TASK GOAL
What is the number of lines in the data that include the string "receiver"? Give it by itself.

Excerpts from a dataset:
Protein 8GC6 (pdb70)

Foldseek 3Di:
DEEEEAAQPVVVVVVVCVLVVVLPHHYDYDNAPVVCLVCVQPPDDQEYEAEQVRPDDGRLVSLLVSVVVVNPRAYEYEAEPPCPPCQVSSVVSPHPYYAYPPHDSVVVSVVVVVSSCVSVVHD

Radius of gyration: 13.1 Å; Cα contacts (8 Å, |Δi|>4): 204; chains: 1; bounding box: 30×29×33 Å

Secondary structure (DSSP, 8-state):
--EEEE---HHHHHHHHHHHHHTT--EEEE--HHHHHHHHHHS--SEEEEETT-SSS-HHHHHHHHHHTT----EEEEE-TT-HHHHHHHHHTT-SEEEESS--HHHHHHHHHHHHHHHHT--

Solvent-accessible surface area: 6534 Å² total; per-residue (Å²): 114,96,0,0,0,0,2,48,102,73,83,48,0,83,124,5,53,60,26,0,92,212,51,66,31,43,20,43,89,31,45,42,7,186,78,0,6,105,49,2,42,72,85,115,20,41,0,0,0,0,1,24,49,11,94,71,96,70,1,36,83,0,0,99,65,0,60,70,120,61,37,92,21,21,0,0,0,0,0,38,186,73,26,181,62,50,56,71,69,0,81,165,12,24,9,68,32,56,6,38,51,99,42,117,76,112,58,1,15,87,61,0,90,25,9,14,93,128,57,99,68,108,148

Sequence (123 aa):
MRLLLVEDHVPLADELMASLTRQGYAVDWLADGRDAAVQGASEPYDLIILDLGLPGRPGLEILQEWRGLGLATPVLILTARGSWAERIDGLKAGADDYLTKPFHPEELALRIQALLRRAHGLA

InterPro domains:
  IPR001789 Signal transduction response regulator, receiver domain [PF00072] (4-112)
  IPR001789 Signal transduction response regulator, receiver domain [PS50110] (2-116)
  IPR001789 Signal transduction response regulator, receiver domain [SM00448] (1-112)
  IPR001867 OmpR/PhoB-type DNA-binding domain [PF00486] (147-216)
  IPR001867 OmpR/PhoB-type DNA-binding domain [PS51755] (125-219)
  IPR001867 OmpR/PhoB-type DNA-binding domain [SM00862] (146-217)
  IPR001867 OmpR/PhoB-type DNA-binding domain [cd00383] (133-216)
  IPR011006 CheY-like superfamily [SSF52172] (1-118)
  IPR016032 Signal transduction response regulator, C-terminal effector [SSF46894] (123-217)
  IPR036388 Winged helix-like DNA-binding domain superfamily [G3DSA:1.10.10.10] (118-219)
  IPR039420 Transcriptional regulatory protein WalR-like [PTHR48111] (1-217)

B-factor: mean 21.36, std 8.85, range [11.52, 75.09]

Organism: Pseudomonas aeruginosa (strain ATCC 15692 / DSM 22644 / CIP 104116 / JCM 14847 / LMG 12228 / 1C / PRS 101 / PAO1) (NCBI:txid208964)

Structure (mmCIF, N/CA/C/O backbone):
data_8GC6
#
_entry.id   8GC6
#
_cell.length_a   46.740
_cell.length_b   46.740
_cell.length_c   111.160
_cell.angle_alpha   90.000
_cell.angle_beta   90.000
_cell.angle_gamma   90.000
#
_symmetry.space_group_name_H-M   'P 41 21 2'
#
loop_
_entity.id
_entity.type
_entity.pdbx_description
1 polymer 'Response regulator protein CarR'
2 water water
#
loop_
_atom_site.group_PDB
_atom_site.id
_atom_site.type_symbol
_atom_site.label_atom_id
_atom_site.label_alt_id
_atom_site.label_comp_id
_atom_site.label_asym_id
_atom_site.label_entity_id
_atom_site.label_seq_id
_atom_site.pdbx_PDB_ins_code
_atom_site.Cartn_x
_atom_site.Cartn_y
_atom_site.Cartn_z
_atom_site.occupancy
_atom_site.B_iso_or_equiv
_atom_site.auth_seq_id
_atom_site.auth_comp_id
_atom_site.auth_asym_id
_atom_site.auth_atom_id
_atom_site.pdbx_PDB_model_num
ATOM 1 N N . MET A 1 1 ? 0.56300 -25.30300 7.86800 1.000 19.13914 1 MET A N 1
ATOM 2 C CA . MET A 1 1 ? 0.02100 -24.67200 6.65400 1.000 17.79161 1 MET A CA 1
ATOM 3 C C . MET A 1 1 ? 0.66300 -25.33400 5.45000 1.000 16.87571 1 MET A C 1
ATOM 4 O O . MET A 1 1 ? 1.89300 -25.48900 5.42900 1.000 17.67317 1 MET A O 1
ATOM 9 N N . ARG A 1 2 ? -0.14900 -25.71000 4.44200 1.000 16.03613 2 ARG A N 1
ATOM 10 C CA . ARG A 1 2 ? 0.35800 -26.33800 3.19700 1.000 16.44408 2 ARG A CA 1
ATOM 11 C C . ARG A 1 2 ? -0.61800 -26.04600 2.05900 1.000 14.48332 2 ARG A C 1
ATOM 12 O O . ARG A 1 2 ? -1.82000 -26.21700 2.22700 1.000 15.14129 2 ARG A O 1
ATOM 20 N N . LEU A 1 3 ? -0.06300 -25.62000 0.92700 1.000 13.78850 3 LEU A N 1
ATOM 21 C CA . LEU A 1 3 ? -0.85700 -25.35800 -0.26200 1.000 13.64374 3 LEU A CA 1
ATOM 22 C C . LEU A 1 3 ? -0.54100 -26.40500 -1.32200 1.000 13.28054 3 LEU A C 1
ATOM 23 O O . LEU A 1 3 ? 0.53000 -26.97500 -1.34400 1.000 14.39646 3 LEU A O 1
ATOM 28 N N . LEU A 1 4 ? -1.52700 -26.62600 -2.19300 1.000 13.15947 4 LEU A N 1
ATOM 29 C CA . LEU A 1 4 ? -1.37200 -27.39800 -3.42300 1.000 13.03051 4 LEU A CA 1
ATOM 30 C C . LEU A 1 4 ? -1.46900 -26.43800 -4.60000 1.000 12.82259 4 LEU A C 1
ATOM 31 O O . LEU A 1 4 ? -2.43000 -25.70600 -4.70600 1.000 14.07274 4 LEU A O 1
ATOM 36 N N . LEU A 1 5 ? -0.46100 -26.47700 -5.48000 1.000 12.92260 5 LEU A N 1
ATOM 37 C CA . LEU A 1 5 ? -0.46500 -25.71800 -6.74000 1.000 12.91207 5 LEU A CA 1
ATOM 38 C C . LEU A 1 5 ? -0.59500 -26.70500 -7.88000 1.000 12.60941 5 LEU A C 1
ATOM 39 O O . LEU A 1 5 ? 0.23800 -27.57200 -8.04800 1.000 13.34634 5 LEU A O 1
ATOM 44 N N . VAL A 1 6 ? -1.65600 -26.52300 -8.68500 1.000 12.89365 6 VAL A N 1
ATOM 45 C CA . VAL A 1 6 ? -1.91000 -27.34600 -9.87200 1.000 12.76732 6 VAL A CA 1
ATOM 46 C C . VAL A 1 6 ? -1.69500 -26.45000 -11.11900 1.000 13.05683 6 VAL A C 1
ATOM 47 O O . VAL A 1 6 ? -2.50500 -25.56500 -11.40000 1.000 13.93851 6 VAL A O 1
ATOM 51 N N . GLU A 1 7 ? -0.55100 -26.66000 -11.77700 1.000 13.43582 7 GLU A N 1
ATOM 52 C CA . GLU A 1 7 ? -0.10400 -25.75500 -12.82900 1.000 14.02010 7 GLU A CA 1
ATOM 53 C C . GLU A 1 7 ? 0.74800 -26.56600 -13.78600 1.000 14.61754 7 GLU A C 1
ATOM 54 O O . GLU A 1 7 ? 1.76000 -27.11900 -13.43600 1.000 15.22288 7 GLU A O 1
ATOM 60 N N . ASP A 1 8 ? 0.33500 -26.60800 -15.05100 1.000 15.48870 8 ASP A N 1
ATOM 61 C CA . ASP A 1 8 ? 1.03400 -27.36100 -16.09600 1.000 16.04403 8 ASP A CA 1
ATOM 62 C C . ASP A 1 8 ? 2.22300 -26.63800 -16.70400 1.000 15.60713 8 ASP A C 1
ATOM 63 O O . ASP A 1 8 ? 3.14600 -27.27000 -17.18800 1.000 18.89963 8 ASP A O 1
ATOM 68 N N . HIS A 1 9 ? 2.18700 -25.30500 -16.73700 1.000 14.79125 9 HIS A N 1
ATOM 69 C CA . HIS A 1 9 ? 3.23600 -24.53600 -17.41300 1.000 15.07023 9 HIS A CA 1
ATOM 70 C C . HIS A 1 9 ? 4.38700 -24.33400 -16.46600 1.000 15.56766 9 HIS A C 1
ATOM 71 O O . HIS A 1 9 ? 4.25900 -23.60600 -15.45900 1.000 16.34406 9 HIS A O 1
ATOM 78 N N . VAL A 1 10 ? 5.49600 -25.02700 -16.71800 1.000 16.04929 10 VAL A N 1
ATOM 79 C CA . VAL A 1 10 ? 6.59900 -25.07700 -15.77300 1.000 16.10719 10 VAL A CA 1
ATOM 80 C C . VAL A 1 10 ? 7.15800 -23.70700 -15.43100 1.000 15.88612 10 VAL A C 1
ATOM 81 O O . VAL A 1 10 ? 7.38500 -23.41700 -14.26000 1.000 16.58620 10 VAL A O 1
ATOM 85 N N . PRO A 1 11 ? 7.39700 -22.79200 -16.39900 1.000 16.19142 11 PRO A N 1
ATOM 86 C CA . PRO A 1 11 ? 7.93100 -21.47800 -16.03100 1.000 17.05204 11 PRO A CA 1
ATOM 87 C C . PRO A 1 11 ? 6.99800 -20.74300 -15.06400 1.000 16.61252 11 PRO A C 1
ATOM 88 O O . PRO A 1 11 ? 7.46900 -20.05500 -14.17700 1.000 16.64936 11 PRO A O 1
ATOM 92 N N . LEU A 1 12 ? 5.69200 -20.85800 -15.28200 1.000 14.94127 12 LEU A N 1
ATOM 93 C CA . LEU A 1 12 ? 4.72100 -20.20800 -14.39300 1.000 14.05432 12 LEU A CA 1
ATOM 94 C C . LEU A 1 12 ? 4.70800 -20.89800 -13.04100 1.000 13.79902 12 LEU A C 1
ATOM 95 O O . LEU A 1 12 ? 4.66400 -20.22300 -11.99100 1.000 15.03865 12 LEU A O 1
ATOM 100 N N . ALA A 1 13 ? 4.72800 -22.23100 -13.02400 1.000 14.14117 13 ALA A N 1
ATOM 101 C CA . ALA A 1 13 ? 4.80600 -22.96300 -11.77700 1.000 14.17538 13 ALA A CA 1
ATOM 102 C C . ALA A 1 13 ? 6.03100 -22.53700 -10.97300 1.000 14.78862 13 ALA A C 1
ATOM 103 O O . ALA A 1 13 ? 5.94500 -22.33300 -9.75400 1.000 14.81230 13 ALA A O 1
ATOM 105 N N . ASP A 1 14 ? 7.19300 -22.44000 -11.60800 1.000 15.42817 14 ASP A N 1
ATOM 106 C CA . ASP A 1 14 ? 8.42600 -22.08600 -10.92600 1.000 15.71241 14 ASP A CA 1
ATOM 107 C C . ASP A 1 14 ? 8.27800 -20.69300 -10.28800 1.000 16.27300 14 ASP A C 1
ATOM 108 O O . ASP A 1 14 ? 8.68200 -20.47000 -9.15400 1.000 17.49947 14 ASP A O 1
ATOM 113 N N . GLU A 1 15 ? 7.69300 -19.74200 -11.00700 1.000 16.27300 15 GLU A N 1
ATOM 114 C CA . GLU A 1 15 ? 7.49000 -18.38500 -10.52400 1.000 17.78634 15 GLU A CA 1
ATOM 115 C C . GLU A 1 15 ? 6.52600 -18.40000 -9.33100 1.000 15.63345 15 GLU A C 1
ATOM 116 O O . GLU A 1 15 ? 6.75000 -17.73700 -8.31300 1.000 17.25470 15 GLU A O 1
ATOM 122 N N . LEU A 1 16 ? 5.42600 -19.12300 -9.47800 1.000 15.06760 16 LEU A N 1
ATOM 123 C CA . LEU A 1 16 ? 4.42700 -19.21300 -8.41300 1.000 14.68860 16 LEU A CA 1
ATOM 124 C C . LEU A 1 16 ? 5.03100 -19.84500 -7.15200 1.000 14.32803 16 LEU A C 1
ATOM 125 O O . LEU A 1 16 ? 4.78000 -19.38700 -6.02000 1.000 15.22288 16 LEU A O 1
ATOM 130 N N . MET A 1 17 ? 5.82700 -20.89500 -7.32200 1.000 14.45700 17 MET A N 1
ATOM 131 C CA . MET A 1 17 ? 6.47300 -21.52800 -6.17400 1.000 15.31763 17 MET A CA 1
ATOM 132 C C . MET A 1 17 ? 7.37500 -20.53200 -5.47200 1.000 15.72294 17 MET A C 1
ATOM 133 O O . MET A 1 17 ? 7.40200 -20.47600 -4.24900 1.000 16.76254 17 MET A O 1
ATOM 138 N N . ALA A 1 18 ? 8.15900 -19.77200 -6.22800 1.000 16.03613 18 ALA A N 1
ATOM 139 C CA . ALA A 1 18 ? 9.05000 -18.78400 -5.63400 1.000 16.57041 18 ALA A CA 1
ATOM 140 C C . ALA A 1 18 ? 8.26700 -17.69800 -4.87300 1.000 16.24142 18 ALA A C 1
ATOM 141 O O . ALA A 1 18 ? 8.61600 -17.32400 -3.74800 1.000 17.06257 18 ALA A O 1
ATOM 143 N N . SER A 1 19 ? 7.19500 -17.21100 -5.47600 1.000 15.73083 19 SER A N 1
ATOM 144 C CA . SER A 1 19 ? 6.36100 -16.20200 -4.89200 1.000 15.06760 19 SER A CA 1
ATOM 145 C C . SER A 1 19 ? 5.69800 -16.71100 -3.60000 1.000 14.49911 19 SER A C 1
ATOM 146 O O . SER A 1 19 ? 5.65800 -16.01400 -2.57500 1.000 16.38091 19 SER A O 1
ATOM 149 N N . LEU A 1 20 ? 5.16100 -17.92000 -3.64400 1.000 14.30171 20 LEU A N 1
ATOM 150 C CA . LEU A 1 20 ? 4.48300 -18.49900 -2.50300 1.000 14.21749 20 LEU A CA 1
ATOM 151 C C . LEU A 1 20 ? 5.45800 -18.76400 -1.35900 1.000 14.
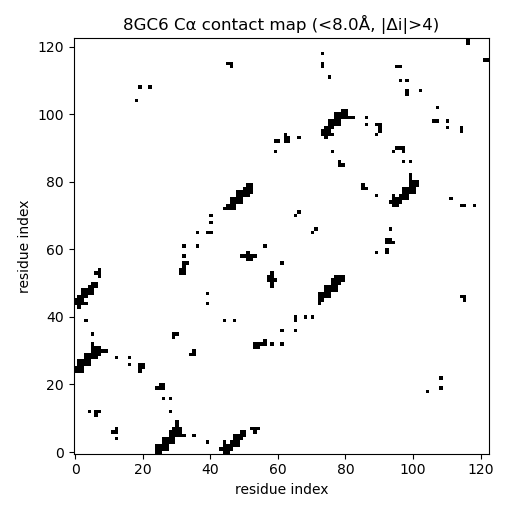19381 20 LEU A C 1
ATOM 152 O O . LEU A 1 20 ? 5.12400 -18.54200 -0.19600 1.000 15.14918 20 LEU A O 1
ATOM 157 N N . THR A 1 21 ? 6.66400 -19.21000 -1.68800 1.000 14.35698 21 THR A N 1
ATOM 158 C CA . THR A 1 21 ? 7.72800 -19.33800 -0.74100 1.000 16.37302 21 THR A CA 1
ATOM 159 C C . THR A 1 21 ? 8.03000 -17.97700 -0.07400 1.000 15.42817 21 THR A C 1
ATOM 160 O O . THR A 1 21 ? 8.19500 -17.88800 1.14600 1.000 16.63094 21 THR A O 1
ATOM 164 N N . ARG A 1 22 ? 8.12500 -16.89900 -0.85100 1.000 16.50724 22 ARG A N 1
ATOM 165 C CA . ARG A 1 22 ? 8.39400 -15.54000 -0.31900 1.000 18.64171 22 ARG A CA 1
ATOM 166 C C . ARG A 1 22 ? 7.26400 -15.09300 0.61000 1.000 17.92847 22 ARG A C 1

TASK SOLUTION
3